The emissions of paper money by the states, previous to the adoption of the constitution, were, properly speaking, bills of credit; not being bottomed upon any fund constituted for their redemption, but resting solely for that purpose upon the credit of the state issuing the same. There was no check therefore upon excessive issues; and a great depreciation and loss to holders of such bills followed as matter of course. But when a fund is pledged, or ample provision made for the redemption of a bill or voucher, whatever it may be called, there is but little danger of a depreciation or loss.
But should these certificates be considered bills of credit, under an enlarged sense of such an instrument; it does not necessarily follow that they are bills of credit, within the sense and meaning of the constitution. As no precise and technical meaning or interpretation of a bill of credit has been shown, we may with propriety look to the state of things at the adoption of the constitution, to ascertain what was probably the understanding of the convention by this limitation on the power of the states. The state emissions of paper money had been excessive, and productive of great mischief. In some states, and at some times, such emissions were, by law, made a tender in payment of private debts, in others not so. But the great evil that existed was, that creditors were compelled to take such a depreciated currency, and articles of property in payment of their debts. This being the mischief, is it an unfair construction of the constitution of restrict the intended remedy to the acknowledged and real mischief. The language of the constitution may perhaps be too broad to admit of this restricted application. But to consider the certificates in question bills of credit, within the constitution, is in my judgment a construction of that instrument which will lead to serious embarrassment with state legislation; as existing in almost every member of the union.
If these certificates are bills of credit, inhibited by the constitution; it appears to me difficult to escape the conclusion, that all bank notes, issued either by the states, or under their authority and permission, are bills of credit falling within the prohibition. They are certainly, in point of form, as much bills of credit; and if being used as a circulating medium, or substitute for money, makes these certificates bills of credit, bank notes are more emphatically such. And not only the notes of banks directly under the management and control of a state, of which description of banks there are several in the United States; but all notes of banks established under the authority of a state, must fall within the prohibition.

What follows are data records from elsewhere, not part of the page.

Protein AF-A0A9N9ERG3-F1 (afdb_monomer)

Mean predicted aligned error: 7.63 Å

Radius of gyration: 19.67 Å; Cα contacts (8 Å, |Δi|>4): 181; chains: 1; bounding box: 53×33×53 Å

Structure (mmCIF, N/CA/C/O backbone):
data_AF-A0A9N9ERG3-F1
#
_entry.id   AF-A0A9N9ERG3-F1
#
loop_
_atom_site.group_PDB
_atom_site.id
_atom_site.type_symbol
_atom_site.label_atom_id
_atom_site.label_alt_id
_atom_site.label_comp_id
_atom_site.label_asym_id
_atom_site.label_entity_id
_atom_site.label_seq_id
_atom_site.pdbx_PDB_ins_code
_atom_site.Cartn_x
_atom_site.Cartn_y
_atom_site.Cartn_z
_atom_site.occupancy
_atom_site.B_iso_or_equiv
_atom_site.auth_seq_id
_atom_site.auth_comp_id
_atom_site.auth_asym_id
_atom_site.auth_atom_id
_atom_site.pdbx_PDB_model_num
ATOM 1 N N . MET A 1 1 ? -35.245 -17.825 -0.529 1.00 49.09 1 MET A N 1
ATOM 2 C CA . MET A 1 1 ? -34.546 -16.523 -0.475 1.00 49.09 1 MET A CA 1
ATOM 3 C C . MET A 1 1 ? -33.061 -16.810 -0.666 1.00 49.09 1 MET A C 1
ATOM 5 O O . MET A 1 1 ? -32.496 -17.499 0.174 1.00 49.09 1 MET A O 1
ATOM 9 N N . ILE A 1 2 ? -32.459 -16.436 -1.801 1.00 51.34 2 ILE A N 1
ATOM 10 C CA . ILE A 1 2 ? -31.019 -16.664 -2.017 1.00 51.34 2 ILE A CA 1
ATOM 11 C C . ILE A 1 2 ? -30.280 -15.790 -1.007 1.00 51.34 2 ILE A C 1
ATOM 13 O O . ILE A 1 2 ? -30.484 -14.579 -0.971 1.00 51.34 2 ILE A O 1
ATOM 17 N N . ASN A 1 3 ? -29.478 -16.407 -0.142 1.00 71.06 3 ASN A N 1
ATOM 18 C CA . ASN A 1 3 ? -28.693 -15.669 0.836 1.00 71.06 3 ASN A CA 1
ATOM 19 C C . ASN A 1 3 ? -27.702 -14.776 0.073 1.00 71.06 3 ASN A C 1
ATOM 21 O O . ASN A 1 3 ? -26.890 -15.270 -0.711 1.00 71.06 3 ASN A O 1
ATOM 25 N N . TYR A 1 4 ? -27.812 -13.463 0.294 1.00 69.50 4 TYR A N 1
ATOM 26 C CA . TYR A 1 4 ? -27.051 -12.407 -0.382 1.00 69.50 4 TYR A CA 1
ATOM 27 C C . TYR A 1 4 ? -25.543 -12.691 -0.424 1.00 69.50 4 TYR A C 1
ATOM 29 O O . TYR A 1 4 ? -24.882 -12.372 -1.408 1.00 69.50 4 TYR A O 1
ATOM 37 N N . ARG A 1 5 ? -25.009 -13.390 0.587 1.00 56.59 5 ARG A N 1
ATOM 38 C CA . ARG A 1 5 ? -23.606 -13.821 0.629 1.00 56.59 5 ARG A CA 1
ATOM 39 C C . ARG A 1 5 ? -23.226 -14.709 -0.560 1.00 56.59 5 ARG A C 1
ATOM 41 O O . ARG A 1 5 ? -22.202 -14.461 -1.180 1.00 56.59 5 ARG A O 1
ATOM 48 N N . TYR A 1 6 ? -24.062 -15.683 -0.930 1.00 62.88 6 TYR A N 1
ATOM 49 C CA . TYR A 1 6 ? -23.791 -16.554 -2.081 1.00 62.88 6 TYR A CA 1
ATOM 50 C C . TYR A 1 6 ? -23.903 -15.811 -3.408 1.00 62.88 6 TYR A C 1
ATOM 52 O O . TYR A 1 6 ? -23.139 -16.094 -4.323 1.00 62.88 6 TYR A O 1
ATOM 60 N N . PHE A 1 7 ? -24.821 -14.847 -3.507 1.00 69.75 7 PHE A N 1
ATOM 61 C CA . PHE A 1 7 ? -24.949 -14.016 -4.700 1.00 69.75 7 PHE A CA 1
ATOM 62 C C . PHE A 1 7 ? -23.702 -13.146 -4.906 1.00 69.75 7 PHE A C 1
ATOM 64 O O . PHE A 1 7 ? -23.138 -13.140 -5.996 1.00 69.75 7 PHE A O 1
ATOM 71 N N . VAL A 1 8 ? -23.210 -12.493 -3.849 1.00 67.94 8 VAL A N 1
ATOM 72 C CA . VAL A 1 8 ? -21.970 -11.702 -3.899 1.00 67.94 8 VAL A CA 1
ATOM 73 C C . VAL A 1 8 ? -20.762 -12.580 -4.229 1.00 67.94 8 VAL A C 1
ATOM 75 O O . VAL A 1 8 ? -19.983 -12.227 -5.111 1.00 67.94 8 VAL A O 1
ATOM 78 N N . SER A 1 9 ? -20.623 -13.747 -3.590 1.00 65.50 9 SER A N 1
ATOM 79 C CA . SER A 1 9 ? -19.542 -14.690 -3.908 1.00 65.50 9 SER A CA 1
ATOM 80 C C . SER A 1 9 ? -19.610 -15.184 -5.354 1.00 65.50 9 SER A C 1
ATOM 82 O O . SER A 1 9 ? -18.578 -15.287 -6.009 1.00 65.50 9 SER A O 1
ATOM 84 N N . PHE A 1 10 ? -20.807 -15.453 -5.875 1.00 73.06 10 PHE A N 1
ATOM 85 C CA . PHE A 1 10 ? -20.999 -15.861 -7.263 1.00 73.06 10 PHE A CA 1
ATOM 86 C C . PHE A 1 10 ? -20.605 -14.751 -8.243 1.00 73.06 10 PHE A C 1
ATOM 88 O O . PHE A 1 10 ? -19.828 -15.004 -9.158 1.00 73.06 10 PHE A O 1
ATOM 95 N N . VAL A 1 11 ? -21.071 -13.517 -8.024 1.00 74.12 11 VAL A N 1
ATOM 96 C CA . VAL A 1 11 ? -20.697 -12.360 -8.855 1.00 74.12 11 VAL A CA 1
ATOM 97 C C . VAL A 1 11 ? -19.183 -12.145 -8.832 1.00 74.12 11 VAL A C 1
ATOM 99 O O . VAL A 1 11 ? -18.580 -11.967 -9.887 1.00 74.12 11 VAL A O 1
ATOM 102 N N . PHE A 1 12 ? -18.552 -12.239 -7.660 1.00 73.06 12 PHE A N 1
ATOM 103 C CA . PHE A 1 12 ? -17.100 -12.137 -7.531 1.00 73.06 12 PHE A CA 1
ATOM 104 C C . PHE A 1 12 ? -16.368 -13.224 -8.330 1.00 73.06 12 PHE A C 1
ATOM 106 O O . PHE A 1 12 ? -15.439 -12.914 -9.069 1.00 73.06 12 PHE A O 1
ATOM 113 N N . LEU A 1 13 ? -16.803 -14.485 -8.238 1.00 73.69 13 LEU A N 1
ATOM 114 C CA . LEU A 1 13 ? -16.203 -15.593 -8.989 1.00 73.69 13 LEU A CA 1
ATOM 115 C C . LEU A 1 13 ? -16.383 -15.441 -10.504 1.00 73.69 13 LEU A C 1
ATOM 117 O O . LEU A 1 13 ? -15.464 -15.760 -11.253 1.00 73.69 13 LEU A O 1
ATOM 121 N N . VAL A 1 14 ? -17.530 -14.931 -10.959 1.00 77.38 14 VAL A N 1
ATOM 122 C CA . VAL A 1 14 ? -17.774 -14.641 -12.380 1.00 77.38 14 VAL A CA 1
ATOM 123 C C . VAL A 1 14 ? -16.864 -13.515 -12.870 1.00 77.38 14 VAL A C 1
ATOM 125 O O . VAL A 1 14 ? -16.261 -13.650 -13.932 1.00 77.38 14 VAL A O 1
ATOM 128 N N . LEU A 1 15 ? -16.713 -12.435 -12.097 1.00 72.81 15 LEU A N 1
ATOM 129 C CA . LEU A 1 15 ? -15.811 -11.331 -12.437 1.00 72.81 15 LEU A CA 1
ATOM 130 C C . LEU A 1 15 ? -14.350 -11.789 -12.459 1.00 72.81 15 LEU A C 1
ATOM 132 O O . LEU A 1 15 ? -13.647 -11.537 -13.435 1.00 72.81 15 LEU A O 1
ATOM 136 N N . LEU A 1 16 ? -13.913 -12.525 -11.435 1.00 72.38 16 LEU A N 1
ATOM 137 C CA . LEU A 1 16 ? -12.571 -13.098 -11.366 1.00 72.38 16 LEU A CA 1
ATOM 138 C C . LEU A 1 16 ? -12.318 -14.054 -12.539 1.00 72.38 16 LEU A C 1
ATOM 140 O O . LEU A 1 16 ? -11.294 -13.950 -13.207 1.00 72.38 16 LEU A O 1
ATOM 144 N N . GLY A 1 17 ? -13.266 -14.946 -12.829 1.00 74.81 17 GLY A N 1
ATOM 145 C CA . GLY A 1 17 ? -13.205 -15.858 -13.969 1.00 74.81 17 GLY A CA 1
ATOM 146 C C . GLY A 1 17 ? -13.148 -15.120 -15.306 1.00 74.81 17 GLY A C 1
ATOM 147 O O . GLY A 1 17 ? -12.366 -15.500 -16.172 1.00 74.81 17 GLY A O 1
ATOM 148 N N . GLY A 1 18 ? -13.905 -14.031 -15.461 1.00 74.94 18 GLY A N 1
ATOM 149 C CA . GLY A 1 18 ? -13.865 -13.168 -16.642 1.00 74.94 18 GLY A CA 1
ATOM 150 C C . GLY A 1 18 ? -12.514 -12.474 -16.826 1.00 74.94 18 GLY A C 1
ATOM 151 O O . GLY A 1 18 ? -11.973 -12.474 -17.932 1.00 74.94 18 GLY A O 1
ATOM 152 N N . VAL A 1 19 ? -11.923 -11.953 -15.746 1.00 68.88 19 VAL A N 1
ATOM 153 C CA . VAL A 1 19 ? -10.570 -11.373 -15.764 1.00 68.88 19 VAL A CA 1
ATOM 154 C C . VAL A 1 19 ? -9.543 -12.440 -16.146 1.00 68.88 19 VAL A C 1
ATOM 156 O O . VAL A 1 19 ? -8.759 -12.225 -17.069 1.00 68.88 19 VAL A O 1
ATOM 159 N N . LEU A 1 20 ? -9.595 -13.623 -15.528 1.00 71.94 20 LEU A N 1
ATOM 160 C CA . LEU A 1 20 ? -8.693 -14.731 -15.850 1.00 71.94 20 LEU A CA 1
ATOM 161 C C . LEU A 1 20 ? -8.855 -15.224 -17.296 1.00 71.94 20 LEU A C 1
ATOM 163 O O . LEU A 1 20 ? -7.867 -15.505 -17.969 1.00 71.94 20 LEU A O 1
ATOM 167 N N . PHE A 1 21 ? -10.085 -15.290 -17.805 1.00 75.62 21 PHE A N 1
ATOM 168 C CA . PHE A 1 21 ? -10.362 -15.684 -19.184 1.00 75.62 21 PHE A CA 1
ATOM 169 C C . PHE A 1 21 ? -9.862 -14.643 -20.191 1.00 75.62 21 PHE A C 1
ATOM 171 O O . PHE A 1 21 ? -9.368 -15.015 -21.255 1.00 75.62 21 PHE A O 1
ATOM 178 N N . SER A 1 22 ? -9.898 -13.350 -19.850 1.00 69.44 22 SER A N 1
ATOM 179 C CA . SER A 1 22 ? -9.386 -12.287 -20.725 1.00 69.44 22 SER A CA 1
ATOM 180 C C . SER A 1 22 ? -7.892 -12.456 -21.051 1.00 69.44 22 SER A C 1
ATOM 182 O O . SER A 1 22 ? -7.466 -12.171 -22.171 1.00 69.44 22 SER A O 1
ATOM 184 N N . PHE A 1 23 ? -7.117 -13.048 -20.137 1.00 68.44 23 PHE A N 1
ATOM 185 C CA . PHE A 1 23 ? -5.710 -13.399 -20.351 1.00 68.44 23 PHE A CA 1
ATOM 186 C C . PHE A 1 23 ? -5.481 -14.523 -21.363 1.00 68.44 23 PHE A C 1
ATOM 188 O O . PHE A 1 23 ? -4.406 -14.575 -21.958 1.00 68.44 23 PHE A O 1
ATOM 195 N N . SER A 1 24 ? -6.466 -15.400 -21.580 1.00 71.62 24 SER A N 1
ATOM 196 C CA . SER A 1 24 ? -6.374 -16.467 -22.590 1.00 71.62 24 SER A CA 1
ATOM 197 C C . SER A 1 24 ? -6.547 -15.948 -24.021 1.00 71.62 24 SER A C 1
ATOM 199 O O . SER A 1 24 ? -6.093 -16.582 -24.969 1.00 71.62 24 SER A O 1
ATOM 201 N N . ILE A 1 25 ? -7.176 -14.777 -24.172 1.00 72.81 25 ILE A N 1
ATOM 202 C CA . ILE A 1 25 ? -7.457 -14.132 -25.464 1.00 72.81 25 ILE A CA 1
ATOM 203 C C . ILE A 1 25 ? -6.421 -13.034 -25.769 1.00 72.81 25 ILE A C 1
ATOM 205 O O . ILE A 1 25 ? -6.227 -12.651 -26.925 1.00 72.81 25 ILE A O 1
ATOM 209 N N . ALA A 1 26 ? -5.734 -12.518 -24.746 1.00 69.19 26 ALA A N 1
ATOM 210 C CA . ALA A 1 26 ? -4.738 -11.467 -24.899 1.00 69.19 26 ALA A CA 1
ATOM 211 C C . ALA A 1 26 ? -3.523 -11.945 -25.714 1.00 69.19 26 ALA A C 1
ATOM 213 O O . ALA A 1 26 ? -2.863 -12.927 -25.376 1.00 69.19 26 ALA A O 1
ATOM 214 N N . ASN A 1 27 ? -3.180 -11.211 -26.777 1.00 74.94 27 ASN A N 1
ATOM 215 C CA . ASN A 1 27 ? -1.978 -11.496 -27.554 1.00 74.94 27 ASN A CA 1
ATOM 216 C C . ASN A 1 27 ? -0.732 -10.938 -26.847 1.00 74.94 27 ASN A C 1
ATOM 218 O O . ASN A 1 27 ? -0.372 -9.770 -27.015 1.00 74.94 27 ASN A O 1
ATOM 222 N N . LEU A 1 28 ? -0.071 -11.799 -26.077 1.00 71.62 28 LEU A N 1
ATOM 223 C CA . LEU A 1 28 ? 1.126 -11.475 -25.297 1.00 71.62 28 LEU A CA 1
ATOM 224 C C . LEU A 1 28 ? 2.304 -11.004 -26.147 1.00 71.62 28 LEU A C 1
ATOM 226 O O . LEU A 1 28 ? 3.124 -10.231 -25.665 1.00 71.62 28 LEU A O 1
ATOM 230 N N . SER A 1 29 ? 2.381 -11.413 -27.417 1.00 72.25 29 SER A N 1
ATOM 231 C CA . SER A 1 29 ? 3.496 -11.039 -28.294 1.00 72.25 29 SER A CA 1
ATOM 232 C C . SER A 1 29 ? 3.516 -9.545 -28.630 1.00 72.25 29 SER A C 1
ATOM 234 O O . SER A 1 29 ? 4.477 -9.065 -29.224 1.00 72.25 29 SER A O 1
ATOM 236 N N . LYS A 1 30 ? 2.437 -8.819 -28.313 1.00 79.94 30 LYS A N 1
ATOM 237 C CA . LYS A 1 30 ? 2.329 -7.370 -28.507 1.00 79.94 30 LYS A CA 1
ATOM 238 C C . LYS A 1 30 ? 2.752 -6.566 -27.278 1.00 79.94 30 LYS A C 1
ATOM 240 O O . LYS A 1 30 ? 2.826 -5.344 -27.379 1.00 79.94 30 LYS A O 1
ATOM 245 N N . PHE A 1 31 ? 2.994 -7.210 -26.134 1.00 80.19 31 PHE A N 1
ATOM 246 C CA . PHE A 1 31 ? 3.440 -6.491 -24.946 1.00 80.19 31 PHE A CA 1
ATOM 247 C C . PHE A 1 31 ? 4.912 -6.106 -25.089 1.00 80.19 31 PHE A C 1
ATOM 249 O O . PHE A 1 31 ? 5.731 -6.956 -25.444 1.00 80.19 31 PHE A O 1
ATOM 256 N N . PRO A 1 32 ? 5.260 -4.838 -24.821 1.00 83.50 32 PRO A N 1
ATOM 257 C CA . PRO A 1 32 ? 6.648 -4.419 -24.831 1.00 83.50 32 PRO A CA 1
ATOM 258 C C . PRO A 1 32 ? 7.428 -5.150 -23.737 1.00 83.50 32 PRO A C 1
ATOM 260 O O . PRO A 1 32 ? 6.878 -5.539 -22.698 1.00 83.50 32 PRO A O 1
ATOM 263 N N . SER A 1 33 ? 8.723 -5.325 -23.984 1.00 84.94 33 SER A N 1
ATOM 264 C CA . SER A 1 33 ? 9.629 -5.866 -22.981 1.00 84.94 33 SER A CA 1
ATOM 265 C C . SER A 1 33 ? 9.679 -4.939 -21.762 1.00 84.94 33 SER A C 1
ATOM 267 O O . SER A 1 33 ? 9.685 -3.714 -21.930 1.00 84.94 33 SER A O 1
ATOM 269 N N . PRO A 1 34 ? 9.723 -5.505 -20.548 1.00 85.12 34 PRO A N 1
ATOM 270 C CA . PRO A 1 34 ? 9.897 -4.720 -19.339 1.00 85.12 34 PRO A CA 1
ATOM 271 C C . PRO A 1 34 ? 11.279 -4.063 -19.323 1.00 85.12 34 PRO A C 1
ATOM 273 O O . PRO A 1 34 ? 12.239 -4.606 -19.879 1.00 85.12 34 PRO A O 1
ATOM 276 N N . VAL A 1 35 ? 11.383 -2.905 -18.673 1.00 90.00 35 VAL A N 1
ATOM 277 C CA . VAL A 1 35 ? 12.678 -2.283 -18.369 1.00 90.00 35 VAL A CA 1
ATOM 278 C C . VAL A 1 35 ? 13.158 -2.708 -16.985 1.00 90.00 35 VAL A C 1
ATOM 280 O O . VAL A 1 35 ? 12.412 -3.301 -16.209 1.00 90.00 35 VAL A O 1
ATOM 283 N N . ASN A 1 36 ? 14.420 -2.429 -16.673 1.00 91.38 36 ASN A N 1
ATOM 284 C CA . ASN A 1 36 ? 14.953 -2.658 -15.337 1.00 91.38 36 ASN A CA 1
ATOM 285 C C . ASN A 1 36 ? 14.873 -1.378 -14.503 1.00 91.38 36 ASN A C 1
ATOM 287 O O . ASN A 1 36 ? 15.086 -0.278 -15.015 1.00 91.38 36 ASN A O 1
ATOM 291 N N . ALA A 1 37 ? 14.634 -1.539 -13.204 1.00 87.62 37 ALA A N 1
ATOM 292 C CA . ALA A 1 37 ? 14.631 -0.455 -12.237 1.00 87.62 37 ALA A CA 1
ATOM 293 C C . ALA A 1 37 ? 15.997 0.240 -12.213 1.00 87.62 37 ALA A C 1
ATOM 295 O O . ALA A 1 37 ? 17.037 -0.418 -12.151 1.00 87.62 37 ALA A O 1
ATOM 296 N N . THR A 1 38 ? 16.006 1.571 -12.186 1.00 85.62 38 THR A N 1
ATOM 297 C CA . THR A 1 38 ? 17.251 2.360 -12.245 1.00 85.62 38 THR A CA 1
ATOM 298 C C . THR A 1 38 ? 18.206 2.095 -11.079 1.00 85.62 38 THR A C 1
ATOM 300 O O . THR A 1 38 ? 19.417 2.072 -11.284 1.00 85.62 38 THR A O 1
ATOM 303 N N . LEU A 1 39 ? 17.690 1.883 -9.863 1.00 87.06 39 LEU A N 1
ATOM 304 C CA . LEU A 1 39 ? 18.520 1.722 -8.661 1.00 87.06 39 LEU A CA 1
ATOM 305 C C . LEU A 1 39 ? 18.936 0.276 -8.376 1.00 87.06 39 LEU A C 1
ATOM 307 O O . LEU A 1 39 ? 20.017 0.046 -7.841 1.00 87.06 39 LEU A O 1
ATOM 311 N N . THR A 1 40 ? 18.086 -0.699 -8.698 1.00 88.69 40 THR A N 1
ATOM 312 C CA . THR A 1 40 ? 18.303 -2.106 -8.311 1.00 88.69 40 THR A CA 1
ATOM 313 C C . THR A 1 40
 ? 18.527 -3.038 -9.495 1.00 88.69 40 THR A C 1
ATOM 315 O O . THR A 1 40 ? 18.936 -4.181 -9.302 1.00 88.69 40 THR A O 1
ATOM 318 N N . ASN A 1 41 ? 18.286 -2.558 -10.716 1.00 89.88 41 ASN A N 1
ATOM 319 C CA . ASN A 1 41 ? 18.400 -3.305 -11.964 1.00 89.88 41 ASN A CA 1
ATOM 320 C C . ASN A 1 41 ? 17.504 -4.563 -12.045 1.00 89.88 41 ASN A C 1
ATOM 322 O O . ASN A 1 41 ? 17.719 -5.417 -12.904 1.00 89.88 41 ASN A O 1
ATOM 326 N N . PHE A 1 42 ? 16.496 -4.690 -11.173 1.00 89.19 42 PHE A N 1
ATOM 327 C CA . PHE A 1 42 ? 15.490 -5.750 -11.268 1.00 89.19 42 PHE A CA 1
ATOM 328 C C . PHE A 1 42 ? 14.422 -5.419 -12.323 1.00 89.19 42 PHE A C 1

For the states cannot certainly do that indirectly which they cannot do directly. And, if they cannot issue bank notes because they are bills of credit, they cannot authorise others to do it. If this circuitous mode of doing the business would take the case out of the prohibition, it would equally apply to the Missouri certificates; for they were issued by persons acting under the authority of the state, and indeed could be issued in no other way.
This prohibition in the constitution could not have been intended to take from the states all power whatever over a local circulating medium, and to suppress all paper currency of every description. The power is given to congress to coin money; and the states are prohibited from coining money. But to construe this, as embracing a paper circulating medium of every description, and thereby render illegal the issuing of all bank notes by or under the authority of the states, will not, I presume, be contended for by any one. And I am unable to discover any sound and substantial reason why the prohibition does not reach all such bank notes, if it extends to the certificates in question.
The conclusion to which I have come on this point, renders it unnecessary for me to examine the second question made at the argument. I am of opinion, that the judgment of the state court ought to be affirmed.